Study Evaluating the Efficacy of Nifedipine GITS - Telmisartan Combination in Blood Pressure Control.

This study has been completed.
Sponsor:
Information provided by (Responsible Party):
Bayer
ClinicalTrials.gov Identifier:
NCT00750113
First received: September 9, 2008
Last updated: November 12, 2013
Last verified: November 2013
  Purpose

Patients having uncontrolled or poorly controlled hypertension are at risk of experiencing cardiovascular events such as myocardial infarction or stroke. To reduce this risk an appropriate antihypertensive therapy should allow to reach a target blood pressure of less than 130/80 mmHg in order to maximise cardiovascular protection.The purpose of this study is to evaluate the efficacy in blood pressure control when anti-hypertensive therapy is initiated with a combination of low dose Nifedipine GITS and Telmisartan compared to a regimen starting with monotherapy before adding the other drug.The primary efficacy parameter will be the 24 hour mean systolic Blood Pressure on Ambulatory Blood Pressure Monitoring (ABPM) at 16 weeks of treatment compared to baseline


Condition Intervention Phase
Hypertension
Drug: Nifidipine
Drug: Telmisartan
Drug: Nifedipine/Telmisartan
Phase 4

Study Type: Interventional
Study Design: Allocation: Randomized
Endpoint Classification: Efficacy Study
Intervention Model: Parallel Assignment
Masking: Double Blind (Subject, Investigator)
Primary Purpose: Treatment
Official Title: A Multicenter Study Evaluating the Efficacy of Nifedipine GITS - Telmisartan Combination in Blood Pressure Control and Beyond: Comparison of Two Treatment Strategies.
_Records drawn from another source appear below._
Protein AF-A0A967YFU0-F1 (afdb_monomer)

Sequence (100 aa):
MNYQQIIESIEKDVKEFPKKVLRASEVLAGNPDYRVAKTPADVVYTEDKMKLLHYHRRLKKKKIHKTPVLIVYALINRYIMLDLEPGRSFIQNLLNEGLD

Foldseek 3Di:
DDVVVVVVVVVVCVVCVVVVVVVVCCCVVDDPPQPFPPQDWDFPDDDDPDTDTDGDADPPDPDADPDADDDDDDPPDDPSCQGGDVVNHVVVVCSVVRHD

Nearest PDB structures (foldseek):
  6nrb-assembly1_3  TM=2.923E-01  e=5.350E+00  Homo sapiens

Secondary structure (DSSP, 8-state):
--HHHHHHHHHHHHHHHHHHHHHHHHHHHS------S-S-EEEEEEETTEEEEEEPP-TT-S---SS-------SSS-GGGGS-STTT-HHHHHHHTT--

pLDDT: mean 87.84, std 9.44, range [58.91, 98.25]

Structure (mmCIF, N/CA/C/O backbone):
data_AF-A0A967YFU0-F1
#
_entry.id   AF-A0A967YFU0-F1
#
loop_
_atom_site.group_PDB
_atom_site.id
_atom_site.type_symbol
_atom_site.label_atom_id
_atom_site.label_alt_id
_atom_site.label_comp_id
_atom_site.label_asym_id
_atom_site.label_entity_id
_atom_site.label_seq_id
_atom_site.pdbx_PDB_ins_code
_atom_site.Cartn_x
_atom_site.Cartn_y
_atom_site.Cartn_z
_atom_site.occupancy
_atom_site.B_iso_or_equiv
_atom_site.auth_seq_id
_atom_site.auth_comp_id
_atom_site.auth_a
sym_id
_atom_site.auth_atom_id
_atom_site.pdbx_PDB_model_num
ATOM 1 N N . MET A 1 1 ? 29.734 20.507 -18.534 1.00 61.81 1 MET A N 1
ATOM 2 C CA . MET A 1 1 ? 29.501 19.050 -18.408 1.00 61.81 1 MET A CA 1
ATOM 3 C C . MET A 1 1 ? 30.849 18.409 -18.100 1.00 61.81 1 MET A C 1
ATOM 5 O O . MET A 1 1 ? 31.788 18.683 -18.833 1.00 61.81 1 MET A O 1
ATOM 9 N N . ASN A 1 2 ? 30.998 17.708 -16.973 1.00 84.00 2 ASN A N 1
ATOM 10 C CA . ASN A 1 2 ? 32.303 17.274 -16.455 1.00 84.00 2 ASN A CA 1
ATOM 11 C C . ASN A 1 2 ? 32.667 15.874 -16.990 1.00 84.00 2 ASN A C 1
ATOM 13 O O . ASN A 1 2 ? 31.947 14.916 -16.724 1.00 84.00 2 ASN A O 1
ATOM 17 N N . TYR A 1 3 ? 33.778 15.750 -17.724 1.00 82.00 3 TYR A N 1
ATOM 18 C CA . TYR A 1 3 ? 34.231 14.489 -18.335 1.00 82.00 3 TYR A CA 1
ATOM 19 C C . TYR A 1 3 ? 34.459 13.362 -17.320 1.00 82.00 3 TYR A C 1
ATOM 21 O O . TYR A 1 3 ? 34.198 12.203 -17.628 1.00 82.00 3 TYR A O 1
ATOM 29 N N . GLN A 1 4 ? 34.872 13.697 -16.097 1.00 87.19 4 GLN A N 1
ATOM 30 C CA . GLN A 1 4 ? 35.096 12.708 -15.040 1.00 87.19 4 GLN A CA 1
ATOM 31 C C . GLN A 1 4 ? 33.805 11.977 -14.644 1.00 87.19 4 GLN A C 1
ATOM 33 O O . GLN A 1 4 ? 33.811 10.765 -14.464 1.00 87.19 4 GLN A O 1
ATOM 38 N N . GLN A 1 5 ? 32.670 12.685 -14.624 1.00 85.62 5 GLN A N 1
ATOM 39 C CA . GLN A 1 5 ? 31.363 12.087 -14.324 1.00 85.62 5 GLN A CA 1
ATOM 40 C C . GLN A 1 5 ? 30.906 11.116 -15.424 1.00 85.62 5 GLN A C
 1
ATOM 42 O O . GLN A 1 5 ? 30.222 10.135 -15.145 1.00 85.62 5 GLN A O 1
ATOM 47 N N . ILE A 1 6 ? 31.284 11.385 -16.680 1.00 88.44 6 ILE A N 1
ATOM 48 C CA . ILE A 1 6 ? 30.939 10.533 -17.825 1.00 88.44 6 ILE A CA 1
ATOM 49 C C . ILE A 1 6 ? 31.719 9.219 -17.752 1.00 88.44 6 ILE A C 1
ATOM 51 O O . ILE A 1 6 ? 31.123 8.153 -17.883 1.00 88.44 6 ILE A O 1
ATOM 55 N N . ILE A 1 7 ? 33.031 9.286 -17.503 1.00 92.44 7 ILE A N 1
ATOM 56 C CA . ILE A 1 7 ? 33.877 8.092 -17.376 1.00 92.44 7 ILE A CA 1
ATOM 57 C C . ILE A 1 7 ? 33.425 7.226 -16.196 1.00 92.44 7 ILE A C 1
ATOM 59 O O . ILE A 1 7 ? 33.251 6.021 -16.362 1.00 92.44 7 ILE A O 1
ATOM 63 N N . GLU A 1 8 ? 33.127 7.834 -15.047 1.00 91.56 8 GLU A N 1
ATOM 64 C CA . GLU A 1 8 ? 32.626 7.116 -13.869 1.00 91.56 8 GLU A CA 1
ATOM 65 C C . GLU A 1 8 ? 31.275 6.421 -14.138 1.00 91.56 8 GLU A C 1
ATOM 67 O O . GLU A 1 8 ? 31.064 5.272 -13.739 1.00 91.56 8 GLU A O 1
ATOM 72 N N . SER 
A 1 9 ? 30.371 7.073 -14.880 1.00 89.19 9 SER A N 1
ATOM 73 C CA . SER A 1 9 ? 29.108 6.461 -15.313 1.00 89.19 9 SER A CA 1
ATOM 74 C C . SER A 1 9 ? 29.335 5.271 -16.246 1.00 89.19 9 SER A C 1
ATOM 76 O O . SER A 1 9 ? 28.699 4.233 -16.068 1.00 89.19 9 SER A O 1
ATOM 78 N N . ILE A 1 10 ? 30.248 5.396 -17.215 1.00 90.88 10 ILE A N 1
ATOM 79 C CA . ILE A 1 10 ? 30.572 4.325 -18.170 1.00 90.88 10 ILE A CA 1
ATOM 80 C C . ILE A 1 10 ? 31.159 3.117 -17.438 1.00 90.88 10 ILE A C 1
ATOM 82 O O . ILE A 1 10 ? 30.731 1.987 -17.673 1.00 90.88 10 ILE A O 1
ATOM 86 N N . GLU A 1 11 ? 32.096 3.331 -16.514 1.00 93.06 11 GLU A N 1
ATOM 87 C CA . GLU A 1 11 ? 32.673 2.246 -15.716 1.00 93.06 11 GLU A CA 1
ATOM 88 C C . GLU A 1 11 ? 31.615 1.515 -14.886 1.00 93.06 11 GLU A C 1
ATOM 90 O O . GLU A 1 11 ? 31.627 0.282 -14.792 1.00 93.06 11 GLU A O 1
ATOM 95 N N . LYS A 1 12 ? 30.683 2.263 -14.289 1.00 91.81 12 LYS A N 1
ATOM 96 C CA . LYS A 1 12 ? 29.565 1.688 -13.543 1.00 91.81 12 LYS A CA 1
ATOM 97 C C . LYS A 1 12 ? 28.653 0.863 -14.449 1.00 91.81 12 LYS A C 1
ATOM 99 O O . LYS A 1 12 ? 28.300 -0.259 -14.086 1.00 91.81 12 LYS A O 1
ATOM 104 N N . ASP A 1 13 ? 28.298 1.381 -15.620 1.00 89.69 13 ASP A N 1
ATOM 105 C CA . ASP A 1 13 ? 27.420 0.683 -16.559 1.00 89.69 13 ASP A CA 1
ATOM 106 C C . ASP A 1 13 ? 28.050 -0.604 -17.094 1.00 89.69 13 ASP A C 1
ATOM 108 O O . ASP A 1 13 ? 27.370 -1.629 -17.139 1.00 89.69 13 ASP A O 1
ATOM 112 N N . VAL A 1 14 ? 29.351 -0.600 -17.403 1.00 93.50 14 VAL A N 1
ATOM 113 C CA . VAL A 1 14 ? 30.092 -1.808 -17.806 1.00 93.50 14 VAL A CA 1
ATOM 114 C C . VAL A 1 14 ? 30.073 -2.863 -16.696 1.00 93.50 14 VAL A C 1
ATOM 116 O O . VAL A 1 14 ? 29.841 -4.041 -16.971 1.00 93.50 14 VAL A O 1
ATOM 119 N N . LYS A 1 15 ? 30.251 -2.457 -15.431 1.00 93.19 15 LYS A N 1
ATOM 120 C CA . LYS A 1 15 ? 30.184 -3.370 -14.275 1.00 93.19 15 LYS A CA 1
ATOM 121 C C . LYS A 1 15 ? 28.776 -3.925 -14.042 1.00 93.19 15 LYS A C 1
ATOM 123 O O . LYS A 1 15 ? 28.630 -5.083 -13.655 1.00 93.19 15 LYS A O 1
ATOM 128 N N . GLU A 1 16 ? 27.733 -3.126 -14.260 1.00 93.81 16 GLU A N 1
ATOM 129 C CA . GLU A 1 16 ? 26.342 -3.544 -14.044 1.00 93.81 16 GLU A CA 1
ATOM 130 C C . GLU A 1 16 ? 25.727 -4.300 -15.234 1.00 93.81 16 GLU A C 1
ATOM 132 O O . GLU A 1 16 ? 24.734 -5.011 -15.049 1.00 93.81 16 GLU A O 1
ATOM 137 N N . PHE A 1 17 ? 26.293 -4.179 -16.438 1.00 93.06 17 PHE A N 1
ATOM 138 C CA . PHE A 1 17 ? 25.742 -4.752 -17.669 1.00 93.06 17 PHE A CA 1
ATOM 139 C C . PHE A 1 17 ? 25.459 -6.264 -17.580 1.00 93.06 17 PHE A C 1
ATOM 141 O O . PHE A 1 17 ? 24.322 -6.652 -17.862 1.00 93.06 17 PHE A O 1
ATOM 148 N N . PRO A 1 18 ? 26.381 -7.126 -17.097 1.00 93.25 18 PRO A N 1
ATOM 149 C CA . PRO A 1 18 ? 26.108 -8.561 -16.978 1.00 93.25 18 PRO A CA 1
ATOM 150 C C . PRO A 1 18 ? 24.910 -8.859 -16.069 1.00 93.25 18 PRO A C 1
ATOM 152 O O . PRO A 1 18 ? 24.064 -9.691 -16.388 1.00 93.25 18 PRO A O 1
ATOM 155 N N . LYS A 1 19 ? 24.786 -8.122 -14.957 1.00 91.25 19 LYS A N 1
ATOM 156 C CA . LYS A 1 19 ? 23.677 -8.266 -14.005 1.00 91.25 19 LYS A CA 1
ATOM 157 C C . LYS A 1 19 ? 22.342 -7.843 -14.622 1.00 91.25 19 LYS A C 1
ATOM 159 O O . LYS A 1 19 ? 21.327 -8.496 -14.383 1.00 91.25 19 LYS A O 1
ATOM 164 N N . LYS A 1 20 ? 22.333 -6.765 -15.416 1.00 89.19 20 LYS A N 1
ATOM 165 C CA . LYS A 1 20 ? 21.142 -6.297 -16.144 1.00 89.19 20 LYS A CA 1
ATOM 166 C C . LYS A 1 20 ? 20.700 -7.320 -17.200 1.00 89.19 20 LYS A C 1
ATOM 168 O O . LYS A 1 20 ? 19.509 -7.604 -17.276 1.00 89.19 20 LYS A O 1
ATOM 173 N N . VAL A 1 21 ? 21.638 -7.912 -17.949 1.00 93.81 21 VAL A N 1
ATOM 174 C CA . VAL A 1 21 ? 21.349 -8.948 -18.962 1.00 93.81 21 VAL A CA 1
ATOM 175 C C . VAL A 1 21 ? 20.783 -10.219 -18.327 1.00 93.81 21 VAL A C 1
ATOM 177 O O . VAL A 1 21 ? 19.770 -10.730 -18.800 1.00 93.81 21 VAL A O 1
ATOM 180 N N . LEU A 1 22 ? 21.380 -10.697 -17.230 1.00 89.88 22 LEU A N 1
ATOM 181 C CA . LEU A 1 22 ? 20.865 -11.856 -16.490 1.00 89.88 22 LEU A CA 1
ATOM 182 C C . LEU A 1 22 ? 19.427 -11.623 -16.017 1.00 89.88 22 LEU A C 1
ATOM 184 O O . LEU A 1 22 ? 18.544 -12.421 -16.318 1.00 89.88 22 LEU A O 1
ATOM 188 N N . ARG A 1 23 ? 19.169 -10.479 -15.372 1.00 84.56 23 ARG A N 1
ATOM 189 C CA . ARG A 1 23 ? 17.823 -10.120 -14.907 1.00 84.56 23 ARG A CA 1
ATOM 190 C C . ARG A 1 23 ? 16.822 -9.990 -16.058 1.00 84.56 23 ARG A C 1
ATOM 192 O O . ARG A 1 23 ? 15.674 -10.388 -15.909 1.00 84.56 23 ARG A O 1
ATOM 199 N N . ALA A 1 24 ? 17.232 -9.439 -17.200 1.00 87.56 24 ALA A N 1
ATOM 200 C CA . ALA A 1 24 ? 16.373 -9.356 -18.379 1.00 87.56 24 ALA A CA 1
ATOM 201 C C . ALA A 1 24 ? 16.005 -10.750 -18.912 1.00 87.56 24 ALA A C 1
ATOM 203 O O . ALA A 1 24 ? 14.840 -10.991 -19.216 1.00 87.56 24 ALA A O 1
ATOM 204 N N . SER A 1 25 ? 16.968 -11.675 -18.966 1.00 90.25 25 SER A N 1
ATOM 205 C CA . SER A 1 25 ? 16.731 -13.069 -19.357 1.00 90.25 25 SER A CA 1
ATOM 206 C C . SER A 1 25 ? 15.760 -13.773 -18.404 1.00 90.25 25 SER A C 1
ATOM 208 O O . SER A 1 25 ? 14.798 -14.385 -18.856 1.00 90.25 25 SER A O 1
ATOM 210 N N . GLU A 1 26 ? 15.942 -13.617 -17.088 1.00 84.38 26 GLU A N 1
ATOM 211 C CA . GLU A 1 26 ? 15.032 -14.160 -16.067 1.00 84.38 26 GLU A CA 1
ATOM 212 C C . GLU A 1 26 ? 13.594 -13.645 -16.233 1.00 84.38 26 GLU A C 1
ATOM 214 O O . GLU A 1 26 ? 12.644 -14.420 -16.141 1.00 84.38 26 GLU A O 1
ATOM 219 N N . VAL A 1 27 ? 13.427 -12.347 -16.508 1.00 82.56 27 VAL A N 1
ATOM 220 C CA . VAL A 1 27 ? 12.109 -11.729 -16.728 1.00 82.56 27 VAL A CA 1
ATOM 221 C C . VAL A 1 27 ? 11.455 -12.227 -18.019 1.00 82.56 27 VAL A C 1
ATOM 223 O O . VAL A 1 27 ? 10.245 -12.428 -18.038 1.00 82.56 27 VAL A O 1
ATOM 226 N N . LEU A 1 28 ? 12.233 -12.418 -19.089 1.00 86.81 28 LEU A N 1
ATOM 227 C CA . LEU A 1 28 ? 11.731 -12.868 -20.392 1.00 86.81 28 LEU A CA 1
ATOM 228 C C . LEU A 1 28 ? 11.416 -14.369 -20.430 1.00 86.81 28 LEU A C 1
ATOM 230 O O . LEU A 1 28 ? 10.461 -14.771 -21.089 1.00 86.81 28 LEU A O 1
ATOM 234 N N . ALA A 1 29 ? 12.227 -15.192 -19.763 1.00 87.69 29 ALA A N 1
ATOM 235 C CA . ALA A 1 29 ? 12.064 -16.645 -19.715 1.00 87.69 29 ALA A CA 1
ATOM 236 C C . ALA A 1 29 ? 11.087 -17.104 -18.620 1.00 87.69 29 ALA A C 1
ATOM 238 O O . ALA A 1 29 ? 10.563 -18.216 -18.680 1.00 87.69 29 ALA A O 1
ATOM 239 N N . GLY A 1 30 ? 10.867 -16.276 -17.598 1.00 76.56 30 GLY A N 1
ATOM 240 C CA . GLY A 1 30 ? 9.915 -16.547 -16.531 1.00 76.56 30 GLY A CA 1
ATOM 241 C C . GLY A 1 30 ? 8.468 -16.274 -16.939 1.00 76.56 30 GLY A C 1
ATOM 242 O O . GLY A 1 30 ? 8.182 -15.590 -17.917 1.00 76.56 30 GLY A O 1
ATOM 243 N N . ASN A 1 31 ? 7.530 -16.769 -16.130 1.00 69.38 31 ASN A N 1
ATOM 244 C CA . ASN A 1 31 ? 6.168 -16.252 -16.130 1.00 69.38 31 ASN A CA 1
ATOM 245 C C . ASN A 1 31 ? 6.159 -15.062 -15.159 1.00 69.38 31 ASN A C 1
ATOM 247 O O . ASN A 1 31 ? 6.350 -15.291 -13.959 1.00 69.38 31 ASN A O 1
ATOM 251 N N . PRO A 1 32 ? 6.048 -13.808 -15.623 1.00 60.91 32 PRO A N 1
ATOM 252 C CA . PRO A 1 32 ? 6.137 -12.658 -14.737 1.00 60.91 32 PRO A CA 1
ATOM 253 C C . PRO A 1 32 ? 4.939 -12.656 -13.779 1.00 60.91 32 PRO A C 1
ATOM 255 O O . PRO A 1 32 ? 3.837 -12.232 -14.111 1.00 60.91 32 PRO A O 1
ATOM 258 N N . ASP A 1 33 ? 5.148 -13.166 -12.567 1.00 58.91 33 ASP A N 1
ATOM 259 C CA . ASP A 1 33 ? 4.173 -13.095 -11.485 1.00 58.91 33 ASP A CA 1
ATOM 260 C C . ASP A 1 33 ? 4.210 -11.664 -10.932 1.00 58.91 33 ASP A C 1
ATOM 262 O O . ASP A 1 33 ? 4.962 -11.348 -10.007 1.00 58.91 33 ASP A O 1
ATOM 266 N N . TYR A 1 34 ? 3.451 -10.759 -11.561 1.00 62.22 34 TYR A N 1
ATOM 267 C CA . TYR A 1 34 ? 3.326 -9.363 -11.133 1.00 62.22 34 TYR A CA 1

Resource links provided by NLM:


Further study details as provided by Bayer:

Primary Outcome Measures:
  • The primary efficacy parameter will be the 24 hour mean systolic Blood Pressure on Ambulatory Blood Pressure Monitoring (ABPM) [ Time Frame: at 16 weeks of treatment compared to baseline ] [ Designated as safety issue: No ]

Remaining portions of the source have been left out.